LPDDR (low power double data rate) Flash memory is a type of non-volatile memory technology that combines the features of both DRAM and Flash memory. It has the same low power consumption and fast read/write access times of DRAM, but with the added benefit of non-volatility like Flash memory. This makes it an ideal choice for mobile computing devices such as tablets and smartphones, where power consumption and performance are key priorities. LPDDR Flash memory is typically used for the storage of data such as photos, music, and videos. It is also used for applications that require a high level of performance, such as graphics-intensive gaming. The technology is also used in embedded systems, where its high speed and low power consumption make it an ideal choice.

Source: Internet

LPDDR flash memory has several advantages over other types of flash memory. The most significant advantage is its ability to store data with very low power consumption. This is important in portable devices such as smartphones and tablets, where battery life is a major concern. LPDDR flash memory also has a much higher data transfer rate than other types of flash memory, allowing for faster loading times. This is important for applications and other data that need to be accessed quickly.

Another advantage is its ability to store data more reliably than other types of flash memory. This is due to the way it is manufactured. LPDDR flash memory uses a process called Charge Trap Flash (CTF) which prevents data corruption by trapping electrons in a layer of insulation. This makes it less prone to data loss due to power outages or other environmental factors.

Finally, LPDDR flash memory is less expensive than other types of flash memory. This makes it a more affordable option for consumer electronics and other applications that need reliable memory.

As the automotive industry continues to evolve, the requirements for Flash Memory are becoming increasingly demanding. Flash Memory must be highly reliable and able to withstand the high temperatures and vibrations of automotive environments, as well as have low power consumption. Additionally, Flash Memory must have fast read and write speeds to support the data transfer demands of the automotive industry, be secure enough to protect automotive data from unauthorized access and be cost-efficient in order to be economically viable for automotive applications.

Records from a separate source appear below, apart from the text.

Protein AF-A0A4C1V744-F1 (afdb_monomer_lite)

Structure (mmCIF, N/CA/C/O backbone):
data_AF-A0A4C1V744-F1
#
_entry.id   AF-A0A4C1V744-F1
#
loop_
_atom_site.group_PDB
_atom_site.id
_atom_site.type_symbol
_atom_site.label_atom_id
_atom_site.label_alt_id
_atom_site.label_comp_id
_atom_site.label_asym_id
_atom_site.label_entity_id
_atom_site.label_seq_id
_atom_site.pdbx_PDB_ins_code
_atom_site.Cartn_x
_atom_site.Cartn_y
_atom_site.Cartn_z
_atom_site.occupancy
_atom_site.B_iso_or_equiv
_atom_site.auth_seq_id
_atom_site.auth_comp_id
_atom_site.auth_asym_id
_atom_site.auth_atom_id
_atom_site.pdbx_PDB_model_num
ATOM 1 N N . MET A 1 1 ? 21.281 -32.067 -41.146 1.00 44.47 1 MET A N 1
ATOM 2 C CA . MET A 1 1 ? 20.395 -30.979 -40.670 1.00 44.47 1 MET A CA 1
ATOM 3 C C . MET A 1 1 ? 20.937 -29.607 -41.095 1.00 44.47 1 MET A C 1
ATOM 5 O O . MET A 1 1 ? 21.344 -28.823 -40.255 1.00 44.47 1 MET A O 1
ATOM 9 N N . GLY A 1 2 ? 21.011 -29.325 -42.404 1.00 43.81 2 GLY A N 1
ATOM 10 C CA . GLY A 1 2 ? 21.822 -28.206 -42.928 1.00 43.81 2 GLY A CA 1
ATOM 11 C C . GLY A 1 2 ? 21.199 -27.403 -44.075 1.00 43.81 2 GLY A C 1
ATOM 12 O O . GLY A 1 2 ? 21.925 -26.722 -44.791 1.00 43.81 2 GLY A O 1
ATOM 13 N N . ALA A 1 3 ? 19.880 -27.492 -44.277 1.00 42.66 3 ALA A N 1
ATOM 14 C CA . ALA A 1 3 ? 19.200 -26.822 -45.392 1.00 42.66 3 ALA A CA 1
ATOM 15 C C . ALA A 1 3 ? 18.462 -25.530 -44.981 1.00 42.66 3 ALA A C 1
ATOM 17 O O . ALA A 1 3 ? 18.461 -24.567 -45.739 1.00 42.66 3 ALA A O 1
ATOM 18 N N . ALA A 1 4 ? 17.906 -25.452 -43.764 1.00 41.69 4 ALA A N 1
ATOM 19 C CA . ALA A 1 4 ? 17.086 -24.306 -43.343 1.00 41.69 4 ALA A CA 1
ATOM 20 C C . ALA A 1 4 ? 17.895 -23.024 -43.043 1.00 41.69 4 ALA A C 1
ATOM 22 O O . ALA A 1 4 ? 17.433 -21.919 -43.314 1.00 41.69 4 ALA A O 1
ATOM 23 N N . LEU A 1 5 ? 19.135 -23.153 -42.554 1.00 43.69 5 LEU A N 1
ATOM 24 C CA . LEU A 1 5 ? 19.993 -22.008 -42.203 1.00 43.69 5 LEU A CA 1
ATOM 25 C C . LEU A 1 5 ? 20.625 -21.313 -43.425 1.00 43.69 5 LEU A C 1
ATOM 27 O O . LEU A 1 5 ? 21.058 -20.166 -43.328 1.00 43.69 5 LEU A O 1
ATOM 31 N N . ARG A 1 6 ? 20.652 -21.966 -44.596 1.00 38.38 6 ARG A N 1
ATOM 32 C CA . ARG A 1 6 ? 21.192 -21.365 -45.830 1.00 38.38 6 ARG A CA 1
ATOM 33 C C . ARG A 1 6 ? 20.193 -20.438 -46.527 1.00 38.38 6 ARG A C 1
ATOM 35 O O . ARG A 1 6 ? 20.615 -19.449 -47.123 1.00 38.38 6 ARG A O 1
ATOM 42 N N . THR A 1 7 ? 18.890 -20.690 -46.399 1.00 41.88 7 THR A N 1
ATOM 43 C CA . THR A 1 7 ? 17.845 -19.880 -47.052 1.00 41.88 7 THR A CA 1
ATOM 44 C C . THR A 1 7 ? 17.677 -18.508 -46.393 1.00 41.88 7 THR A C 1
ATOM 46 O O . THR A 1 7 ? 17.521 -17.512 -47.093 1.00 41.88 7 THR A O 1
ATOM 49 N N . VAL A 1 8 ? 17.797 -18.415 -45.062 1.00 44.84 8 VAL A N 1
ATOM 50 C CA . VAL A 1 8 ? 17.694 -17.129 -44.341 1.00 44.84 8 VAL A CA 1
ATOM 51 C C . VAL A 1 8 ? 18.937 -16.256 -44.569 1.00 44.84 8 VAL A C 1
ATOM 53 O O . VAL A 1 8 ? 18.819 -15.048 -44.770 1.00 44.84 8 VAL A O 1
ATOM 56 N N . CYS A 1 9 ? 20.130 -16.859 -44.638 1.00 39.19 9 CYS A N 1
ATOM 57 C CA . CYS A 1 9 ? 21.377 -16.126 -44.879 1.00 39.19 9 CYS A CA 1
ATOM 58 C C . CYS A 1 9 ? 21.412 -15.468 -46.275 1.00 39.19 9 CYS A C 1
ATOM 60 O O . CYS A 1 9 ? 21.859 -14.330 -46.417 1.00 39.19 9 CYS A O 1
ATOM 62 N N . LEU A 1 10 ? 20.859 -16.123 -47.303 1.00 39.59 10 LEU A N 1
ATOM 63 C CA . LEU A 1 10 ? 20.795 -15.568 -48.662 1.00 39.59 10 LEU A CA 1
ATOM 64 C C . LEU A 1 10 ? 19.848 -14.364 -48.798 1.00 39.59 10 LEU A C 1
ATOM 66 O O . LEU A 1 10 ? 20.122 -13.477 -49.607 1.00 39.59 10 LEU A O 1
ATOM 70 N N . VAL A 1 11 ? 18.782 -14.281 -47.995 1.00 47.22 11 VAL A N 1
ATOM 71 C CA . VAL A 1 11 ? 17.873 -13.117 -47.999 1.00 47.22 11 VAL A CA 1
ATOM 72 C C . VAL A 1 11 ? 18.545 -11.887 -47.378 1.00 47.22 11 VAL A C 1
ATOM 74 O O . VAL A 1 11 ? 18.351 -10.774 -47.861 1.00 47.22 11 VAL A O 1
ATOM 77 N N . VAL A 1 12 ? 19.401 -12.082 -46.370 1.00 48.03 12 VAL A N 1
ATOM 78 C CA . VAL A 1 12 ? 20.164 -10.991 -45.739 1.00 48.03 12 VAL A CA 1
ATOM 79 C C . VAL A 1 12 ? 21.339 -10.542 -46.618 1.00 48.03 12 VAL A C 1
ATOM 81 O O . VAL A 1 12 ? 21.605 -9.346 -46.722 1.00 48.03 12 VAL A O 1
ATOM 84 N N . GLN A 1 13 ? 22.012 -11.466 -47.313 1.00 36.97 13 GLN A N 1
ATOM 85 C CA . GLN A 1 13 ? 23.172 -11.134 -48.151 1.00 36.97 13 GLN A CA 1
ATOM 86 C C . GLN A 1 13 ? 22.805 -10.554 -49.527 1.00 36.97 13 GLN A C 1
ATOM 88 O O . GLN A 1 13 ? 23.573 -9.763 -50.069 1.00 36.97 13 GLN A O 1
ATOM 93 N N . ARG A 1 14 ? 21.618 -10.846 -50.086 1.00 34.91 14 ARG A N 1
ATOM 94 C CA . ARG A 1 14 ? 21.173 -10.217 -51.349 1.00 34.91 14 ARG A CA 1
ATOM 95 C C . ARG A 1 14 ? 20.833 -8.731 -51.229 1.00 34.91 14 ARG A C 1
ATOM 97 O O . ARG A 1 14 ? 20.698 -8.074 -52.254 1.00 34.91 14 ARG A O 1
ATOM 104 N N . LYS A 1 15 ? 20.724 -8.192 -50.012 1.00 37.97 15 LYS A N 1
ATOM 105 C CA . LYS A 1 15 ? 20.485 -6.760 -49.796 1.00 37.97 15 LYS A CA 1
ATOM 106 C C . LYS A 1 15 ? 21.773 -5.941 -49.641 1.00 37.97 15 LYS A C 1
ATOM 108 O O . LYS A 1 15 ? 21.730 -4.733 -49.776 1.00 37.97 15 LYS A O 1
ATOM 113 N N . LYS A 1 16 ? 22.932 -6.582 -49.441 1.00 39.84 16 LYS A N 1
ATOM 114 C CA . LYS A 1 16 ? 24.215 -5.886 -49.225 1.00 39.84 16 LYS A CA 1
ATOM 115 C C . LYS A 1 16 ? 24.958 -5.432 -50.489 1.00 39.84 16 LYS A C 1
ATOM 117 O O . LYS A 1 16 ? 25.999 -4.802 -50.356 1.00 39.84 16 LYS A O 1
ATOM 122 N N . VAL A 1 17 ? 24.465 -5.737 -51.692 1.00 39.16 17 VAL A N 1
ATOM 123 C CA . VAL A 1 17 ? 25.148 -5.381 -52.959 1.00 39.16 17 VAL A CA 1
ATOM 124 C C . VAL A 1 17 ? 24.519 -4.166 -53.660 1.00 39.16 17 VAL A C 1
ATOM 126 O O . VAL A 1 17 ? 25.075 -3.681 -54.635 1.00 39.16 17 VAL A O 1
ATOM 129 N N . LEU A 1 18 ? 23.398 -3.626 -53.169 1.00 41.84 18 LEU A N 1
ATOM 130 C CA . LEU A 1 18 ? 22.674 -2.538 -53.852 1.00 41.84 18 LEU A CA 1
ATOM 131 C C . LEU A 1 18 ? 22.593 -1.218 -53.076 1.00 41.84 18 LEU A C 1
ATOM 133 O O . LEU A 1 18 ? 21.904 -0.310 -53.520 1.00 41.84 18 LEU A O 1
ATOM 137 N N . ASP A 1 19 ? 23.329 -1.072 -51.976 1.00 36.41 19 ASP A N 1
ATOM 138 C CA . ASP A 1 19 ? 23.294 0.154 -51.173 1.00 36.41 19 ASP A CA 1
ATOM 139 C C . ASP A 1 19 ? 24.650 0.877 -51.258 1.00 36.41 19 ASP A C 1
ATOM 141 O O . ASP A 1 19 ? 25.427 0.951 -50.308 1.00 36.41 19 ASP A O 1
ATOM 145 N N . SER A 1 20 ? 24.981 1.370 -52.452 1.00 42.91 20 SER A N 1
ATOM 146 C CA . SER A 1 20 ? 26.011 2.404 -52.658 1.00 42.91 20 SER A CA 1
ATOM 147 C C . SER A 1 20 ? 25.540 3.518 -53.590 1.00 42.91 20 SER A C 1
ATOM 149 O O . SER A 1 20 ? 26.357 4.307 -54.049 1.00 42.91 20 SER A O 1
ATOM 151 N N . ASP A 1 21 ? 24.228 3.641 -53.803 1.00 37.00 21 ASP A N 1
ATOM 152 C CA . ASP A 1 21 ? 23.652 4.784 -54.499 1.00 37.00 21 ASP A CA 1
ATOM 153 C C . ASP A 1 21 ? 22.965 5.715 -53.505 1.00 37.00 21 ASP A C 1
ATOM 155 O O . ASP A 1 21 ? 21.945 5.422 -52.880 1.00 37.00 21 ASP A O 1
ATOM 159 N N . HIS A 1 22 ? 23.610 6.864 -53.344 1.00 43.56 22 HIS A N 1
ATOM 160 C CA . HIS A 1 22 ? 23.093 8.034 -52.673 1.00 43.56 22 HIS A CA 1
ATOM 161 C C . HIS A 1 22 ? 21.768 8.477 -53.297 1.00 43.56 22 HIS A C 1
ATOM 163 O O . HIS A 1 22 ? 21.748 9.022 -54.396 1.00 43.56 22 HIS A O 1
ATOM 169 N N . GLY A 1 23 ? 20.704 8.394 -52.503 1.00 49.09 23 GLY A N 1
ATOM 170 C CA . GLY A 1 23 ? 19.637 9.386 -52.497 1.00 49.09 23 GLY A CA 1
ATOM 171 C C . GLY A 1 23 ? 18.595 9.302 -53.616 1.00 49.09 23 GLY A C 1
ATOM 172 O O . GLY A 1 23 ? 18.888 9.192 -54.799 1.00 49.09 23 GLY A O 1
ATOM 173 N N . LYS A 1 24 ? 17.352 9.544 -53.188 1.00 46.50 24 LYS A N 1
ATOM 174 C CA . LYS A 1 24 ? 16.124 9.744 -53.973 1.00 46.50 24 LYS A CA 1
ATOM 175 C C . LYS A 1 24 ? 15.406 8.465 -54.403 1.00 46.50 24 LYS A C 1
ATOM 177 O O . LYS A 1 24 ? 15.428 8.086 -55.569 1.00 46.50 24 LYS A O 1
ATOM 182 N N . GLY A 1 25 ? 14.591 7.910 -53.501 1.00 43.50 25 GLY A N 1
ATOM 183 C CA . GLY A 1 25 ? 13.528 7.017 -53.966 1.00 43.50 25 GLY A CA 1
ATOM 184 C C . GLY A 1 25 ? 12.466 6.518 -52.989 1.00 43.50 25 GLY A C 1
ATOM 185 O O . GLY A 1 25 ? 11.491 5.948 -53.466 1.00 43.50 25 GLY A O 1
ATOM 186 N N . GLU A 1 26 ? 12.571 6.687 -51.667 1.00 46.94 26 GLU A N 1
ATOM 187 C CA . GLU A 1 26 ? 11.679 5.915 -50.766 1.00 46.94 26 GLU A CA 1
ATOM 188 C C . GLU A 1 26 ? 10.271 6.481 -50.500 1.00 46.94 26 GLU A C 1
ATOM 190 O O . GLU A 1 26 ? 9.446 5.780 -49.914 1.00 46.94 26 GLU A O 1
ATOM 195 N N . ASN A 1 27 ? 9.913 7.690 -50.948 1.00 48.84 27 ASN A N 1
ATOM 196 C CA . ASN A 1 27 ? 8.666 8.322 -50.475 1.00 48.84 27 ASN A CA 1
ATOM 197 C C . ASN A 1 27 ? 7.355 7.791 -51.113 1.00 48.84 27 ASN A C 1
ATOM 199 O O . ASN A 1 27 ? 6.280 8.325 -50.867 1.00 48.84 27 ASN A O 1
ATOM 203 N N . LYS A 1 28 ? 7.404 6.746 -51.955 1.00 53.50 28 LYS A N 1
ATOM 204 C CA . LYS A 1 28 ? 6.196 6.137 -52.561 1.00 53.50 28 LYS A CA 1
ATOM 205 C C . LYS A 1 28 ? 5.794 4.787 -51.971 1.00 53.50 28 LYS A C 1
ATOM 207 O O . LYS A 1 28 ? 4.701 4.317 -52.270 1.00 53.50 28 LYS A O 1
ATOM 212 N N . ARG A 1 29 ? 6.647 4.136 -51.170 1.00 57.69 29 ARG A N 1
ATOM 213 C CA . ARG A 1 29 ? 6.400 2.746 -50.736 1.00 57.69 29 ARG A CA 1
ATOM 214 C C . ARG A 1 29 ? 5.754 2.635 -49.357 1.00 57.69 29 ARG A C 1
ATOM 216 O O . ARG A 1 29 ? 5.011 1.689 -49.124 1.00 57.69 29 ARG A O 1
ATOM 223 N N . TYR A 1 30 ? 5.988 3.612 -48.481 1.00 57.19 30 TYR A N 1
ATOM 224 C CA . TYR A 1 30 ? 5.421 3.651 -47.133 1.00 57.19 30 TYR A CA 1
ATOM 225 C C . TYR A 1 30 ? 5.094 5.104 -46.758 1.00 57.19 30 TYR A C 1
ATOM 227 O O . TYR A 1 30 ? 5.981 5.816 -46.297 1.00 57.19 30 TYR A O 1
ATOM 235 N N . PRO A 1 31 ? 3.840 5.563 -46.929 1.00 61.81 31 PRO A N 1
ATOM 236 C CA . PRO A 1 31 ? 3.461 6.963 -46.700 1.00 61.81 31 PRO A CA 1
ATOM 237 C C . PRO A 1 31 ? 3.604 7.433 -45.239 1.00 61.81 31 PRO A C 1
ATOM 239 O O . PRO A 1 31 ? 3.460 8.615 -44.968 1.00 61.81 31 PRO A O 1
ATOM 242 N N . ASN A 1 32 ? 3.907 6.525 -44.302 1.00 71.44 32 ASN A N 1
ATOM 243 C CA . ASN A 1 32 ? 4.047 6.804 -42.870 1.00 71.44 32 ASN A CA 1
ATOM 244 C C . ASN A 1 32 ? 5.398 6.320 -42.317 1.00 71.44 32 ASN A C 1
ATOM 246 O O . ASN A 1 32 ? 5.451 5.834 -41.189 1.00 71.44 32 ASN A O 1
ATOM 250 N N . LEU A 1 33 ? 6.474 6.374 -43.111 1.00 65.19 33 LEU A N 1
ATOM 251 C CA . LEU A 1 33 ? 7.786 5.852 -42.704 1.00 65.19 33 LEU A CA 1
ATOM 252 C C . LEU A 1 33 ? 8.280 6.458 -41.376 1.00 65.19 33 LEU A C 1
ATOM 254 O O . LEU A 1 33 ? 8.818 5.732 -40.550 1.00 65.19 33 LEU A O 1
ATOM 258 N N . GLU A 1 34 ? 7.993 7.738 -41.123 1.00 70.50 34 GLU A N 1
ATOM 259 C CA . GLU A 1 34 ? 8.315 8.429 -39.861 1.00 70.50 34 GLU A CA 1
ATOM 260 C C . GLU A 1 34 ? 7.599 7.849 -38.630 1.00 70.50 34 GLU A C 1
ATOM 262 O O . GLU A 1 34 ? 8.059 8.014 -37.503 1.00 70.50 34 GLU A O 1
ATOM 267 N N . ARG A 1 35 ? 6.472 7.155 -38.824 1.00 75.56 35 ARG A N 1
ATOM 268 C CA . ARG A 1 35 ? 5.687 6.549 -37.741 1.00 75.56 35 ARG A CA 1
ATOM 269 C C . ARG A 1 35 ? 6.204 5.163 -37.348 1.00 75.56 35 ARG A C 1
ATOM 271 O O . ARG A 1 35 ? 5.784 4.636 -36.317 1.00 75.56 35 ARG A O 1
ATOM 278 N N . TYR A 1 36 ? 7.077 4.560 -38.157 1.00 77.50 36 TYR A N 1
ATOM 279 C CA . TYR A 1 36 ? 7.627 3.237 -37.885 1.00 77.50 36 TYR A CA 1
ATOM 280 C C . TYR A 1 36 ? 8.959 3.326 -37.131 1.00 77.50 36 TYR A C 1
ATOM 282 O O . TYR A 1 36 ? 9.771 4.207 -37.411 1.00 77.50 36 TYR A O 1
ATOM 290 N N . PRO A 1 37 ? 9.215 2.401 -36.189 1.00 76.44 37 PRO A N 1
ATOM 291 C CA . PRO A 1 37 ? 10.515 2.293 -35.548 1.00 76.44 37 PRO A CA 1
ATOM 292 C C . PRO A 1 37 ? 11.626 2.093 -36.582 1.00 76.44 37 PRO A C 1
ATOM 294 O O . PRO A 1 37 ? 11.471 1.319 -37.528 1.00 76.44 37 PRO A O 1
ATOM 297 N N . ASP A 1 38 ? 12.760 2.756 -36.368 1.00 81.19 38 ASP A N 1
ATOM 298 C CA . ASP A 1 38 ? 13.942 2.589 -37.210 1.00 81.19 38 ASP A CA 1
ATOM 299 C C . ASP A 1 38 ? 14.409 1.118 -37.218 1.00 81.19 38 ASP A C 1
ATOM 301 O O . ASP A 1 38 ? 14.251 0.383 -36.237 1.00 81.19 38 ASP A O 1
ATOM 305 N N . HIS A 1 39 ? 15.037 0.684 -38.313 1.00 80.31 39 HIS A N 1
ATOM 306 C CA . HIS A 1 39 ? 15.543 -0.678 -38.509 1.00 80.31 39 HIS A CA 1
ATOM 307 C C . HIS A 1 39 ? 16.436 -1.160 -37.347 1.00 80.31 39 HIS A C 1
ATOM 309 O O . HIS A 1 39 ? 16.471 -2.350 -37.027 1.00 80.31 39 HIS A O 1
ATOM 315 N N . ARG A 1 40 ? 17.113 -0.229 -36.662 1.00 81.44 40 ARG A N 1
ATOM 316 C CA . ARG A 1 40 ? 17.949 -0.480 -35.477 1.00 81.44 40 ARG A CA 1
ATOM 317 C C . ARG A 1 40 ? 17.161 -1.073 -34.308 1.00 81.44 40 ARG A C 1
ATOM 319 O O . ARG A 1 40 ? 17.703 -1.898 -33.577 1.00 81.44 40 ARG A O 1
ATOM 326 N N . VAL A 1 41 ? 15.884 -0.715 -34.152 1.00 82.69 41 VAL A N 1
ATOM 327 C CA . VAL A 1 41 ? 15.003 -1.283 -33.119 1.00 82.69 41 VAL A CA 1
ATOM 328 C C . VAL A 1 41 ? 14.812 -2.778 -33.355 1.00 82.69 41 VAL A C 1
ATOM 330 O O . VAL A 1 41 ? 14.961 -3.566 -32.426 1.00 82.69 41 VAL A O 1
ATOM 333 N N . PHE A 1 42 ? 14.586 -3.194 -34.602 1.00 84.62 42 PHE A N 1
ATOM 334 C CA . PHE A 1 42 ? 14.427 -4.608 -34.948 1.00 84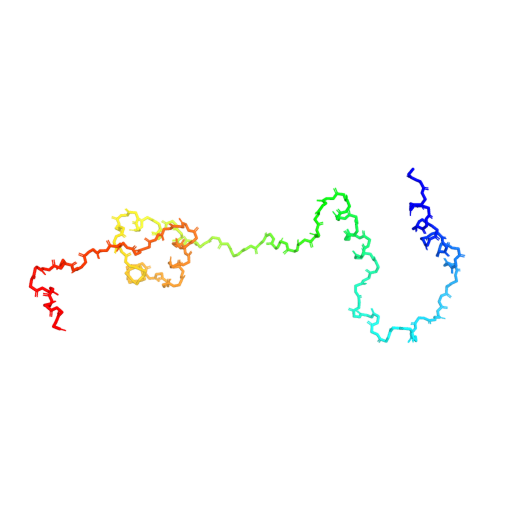.62 42 PHE A CA 1
ATOM 335 C C . PHE A 1 42 ? 15.716 -5.408 -34.737 1.00 84.62 42 PHE A C 1
ATOM 337 O O . PHE A 1 42 ? 15.663 -6.519 -34.215 1.00 84.62 42 PHE A O 1
ATOM 344 N N . VAL A 1 43 ? 16.878 -4.832 -35.071 1.00 86.88 43 VAL A N 1
ATOM 345 C CA . VAL A 1 43 ? 18.186 -5.459 -34.805 1.00 86.88 43 VAL A CA 1
ATOM 346 C C . VAL A 1 43 ? 18.412 -5.643 -33.303 1.00 86.88 43 VAL A C 1
ATOM 348 O O . VAL A 1 43 ? 18.842 -6.713 -32.873 1.00 86.88 43 VAL A O 1
ATOM 351 N N . ASN A 1 44 ? 18.098 -4.627 -32.500 1.00 83.31 44 ASN A N 1
ATOM 352 C CA . ASN A 1 44 ? 18.288 -4.672 -31.052 1.00 83.31 44 ASN A CA 1
ATOM 353 C C . ASN A 1 44 ? 17.322 -5.649 -30.373 1.00 83.31 44 ASN A C 1
ATOM 355 O O . ASN A 1 44 ? 17.743 -6.410 -29.507 1.00 83.31 44 ASN A O 1
ATOM 359 N N . VAL A 1 45 ? 16.053 -5.682 -30.791 1.00 85.31 45 VAL A N 1
ATOM 360 C CA . VAL A 1 45 ? 15.071 -6.657 -30.291 1.00 85.31 45 VAL A CA 1
ATOM 361 C C . VAL A 1 45 ? 15.481 -8.076 -30.675 1.00 85.31 45 VAL A C 1
ATOM 363 O O . VAL A 1 45 ? 15.497 -8.949 -29.812 1.00 85.31 45 VAL A O 1
ATOM 366 N N . HIS A 1 46 ? 15.878 -8.310 -31.931 1.00 86.94 46 HIS A N 1
ATOM 367 C CA . HIS A 1 46 ? 16.344 -9.624 -32.378 1.00 86.94 46 HIS A CA 1
ATOM 368 C C . HIS A 1 46 ? 17.548 -10.096 -31.560 1.00 86.94 46 HIS A C 1
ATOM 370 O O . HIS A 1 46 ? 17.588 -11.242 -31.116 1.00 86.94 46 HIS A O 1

The industry-first automotive LPDDR flash memory from Infineon is an important step in the automotive industry. This new memory technology will enable automotive manufacturers to create powerful, cost-effective solutions for the onboard computing needs of modern cars and trucks. It will also give car manufacturers the flexibility to design and develop systems that are tailored to the specific needs of their vehicles.